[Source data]
----

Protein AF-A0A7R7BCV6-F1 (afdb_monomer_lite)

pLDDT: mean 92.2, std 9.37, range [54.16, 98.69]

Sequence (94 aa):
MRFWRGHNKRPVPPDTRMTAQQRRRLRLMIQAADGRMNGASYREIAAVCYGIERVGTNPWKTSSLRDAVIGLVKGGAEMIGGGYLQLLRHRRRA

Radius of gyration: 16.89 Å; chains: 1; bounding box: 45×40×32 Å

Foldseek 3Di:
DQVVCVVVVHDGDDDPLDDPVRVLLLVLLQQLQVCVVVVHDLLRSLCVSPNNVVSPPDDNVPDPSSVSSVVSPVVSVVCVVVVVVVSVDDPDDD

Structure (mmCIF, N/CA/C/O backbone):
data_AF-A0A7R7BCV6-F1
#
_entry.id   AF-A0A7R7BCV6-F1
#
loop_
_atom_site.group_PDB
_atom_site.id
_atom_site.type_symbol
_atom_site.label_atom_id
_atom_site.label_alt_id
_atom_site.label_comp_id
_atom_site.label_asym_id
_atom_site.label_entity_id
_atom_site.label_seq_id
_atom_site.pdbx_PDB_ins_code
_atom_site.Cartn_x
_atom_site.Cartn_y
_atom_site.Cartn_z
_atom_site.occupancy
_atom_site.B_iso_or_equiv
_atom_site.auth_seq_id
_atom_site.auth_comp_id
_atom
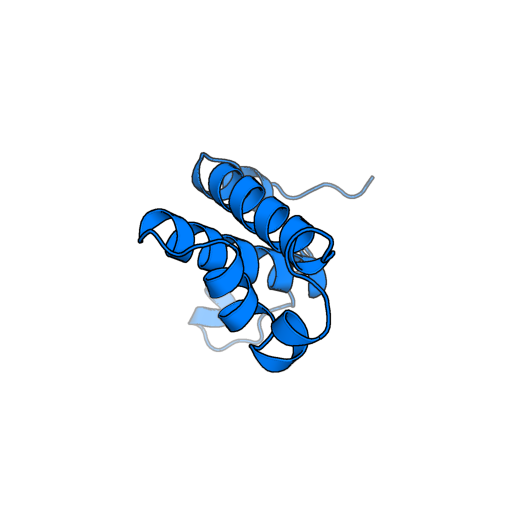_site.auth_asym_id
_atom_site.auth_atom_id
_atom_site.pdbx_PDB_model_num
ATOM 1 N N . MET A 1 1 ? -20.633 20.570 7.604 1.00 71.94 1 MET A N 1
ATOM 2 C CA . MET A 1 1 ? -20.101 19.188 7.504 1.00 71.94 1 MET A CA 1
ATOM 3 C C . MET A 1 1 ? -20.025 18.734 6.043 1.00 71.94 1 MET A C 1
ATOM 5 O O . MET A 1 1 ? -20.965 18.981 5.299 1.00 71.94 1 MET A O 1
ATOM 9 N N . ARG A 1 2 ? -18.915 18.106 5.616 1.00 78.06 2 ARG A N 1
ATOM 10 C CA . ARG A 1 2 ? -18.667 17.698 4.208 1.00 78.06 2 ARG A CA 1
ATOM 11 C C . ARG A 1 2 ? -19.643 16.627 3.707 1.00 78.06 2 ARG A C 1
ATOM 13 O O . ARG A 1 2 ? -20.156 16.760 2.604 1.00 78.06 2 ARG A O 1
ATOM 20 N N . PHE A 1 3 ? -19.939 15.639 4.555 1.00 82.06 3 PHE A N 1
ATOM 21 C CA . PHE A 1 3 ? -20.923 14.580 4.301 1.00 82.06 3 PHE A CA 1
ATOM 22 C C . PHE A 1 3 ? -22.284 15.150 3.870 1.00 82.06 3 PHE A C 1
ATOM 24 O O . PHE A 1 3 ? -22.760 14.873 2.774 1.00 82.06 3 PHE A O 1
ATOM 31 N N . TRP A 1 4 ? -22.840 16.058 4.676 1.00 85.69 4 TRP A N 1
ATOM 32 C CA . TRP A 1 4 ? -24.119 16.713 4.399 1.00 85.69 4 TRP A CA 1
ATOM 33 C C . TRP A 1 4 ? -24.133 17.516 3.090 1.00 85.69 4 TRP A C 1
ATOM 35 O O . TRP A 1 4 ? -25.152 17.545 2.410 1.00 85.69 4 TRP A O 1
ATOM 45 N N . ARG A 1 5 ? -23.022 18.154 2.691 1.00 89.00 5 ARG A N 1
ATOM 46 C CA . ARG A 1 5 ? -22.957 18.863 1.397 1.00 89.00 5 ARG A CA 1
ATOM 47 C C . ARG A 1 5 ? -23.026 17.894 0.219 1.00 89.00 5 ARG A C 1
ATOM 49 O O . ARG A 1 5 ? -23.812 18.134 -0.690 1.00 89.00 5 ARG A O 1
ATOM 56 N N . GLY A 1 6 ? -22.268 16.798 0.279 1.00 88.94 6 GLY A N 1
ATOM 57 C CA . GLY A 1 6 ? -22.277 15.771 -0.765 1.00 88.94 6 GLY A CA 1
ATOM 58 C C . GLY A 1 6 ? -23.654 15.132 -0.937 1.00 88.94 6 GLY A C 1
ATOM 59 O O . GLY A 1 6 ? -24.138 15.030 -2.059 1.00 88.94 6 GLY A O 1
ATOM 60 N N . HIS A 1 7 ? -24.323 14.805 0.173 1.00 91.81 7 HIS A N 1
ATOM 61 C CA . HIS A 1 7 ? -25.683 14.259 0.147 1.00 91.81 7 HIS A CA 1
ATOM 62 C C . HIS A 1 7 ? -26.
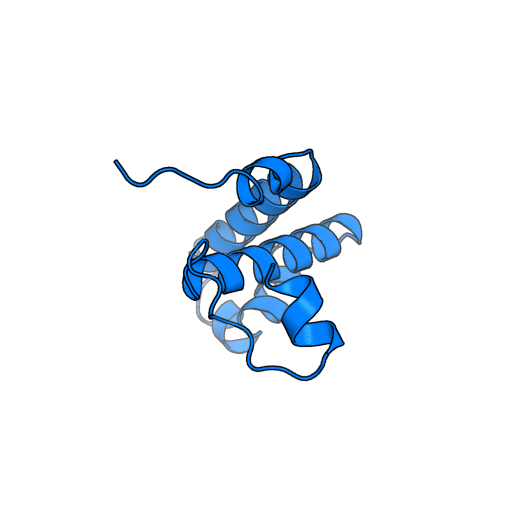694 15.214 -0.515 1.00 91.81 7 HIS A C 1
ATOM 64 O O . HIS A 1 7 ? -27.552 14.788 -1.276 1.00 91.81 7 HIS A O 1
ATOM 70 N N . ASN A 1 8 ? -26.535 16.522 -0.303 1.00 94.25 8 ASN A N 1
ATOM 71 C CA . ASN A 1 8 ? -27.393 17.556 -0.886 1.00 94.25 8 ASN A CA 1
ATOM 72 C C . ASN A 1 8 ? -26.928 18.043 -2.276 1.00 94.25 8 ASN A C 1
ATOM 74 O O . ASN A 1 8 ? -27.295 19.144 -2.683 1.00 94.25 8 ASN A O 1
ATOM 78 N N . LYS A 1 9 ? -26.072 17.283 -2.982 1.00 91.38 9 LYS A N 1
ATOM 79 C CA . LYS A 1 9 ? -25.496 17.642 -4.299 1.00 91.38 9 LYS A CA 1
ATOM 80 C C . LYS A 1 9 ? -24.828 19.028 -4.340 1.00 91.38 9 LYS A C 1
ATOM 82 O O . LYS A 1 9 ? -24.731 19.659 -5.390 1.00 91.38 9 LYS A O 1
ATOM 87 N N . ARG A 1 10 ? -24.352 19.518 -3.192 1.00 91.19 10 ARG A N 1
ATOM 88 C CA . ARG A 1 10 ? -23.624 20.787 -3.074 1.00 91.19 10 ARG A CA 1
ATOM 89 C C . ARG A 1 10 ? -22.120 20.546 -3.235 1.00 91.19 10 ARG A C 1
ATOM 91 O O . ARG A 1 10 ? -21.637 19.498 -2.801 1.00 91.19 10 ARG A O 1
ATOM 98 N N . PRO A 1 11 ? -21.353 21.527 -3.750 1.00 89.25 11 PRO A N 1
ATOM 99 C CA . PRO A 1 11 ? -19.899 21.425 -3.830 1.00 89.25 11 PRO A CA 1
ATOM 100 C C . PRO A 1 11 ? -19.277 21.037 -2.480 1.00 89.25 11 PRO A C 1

----

= What to work on =
Make an exact copy of the records, pictures excluded.

= Output for this exercise =
Protein AF-A0A7R7BCV6-F1 (afdb_monomer_lite)

pLDDT: mean 92.2, std 9.37, range [54.16, 98.69]

Sequence (94 aa):
MRFWRGHNKRPVPPDTRMTAQQRRRLRLMIQAADGRMNGASYREIAAVCYGIERVGTNPWKTSSLRDAVIGLVKGGAEMIGGGYLQLLRHRRRA

Radius of gyration: 16.89 Å; chains: 1; bounding box: 45×40×32 Å

Foldseek 3Di:
DQVVCVVVVHDGDDDPLDDPVRVLLLVLLQQLQVCVVVVHDLLRSLCVSPNNVVSPPDDNVPDPSSVSSVVSPVVSVVCVVVVVVVSVDDPDDD

Structure (mmCIF, N/CA/C/O backbone):
data_AF-A0A7R7BCV6-F1
#
_entry.id   AF-A0A7R7BCV6-F1
#
loop_
_atom_site.group_PDB
_atom_site.id
_atom_site.type_symbol
_atom_site.label_atom_id
_atom_site.label_alt_id
_atom_site.label_comp_id
_atom_site.label_asym_id
_atom_site.label_entity_id
_atom_site.label_seq_id
_atom_site.pdbx_PDB_ins_code
_atom_site.Cartn_x
_atom_site.Cartn_y
_atom_site.Cartn_z
_atom_site.occupancy
_atom_site.B_iso_or_equiv
_atom_site.auth_seq_id
_atom_site.auth_comp_id
_atom
_site.auth_asym_id
_atom_site.auth_atom_id
_atom_site.pdbx_PDB_model_num
ATOM 1 N N . MET A 1 1 ? -20.633 20.570 7.604 1.00 71.94 1 MET A N 1
ATOM 2 C CA . MET A 1 1 ? -20.101 19.188 7.504 1.00 71.94 1 MET A CA 1
ATOM 3 C C . MET A 1 1 ? -20.025 18.734 6.043 1.00 71.94 1 MET A C 1
ATOM 5 O O . MET A 1 1 ? -20.965 18.981 5.299 1.00 71.94 1 MET A O 1
ATOM 9 N N . ARG A 1 2 ? -18.915 18.106 5.616 1.00 78.06 2 ARG A N 1
ATOM 10 C CA . ARG A 1 2 ? -18.667 17.698 4.208 1.00 78.06 2 ARG A CA 1
ATOM 11 C C . ARG A 1 2 ? -19.643 16.627 3.707 1.00 78.06 2 ARG A C 1
ATOM 13 O O . ARG A 1 2 ? -20.156 16.760 2.604 1.00 78.06 2 ARG A O 1
ATOM 20 N N . PHE A 1 3 ? -19.939 15.639 4.555 1.00 82.06 3 PHE A N 1
ATOM 21 C CA . PHE A 1 3 ? -20.923 14.580 4.301 1.00 82.06 3 PHE A CA 1
ATOM 22 C C . PHE A 1 3 ? -22.284 15.150 3.870 1.00 82.06 3 PHE A C 1
ATOM 24 O O . PHE A 1 3 ? -22.760 14.873 2.774 1.00 82.06 3 PHE A O 1
ATOM 31 N N . TRP A 1 4 ? -22.840 16.058 4.676 1.00 85.69 4 TRP A N 1
ATOM 32 C CA . TRP A 1 4 ? -24.119 16.713 4.399 1.00 85.69 4 TRP A CA 1
ATOM 33 C C . TRP A 1 4 ? -24.133 17.516 3.090 1.00 85.69 4 TRP A C 1
ATOM 35 O O . TRP A 1 4 ? -25.152 17.545 2.410 1.00 85.69 4 TRP A O 1
ATOM 45 N N . ARG A 1 5 ? -23.022 18.154 2.691 1.00 89.00 5 ARG A N 1
ATOM 46 C CA . ARG A 1 5 ? -22.957 18.863 1.397 1.00 89.00 5 ARG A CA 1
ATOM 47 C C . ARG A 1 5 ? -23.026 17.894 0.219 1.00 89.00 5 ARG A C 1
ATOM 49 O O . ARG A 1 5 ? -23.812 18.134 -0.690 1.00 89.00 5 ARG A O 1
ATOM 56 N N . GLY A 1 6 ? -22.268 16.798 0.279 1.00 88.94 6 GLY A N 1
ATOM 57 C CA . GLY A 1 6 ? -22.277 15.771 -0.765 1.00 88.94 6 GLY A CA 1
ATOM 58 C C . GLY A 1 6 ? -23.654 15.132 -0.937 1.00 88.94 6 GLY A C 1
ATOM 59 O O . GLY A 1 6 ? -24.138 15.030 -2.059 1.00 88.94 6 GLY A O 1
ATOM 60 N N . HIS A 1 7 ? -24.323 14.805 0.173 1.00 91.81 7 HIS A N 1
ATOM 61 C CA . HIS A 1 7 ? -25.683 14.259 0.147 1.00 91.81 7 HIS A CA 1
ATOM 62 C C . HIS A 1 7 ? -26.
694 15.214 -0.515 1.00 91.81 7 HIS A C 1
ATOM 64 O O . HIS A 1 7 ? -27.552 14.788 -1.276 1.00 91.81 7 HIS A O 1
ATOM 70 N N . ASN A 1 8 ? -26.535 16.522 -0.303 1.00 94.25 8 ASN A N 1
ATOM 71 C CA . ASN A 1 8 ? -27.393 17.556 -0.886 1.00 94.25 8 ASN A CA 1
ATOM 72 C C . ASN A 1 8 ? -26.928 18.043 -2.276 1.00 94.25 8 ASN A C 1
ATOM 74 O O . ASN A 1 8 ? -27.295 19.144 -2.683 1.00 94.25 8 ASN A O 1
ATOM 78 N N . LYS A 1 9 ? -26.072 17.283 -2.982 1.00 91.38 9 LYS A N 1
ATOM 79 C CA . LYS A 1 9 ? -25.496 17.642 -4.299 1.00 91.38 9 LYS A CA 1
ATOM 80 C C . LYS A 1 9 ? -24.828 19.028 -4.340 1.00 91.38 9 LYS A C 1
ATOM 82 O O . LYS A 1 9 ? -24.731 19.659 -5.390 1.00 91.38 9 LYS A O 1
ATOM 87 N N . ARG A 1 10 ? -24.352 19.518 -3.192 1.00 91.19 10 ARG A N 1
ATOM 88 C CA . ARG A 1 10 ? -23.624 20.787 -3.074 1.00 91.19 10 ARG A CA 1
ATOM 89 C C . ARG A 1 10 ? -22.120 20.546 -3.235 1.00 91.19 10 ARG A C 1
ATOM 91 O O . ARG A 1 10 ? -21.637 19.498 -2.801 1.00 91.19 10 ARG A O 1
ATOM 98 N N . PRO A 1 11 ? -21.353 21.527 -3.750 1.00 89.25 11 PRO A N 1
ATOM 99 C CA . PRO A 1 11 ? -19.899 21.425 -3.830 1.00 89.25 11 PRO A CA 1
ATOM 100 C C . PRO A 1 11 ? -19.277 21.037 -2.480 1.00 89.25 11 PRO A C 1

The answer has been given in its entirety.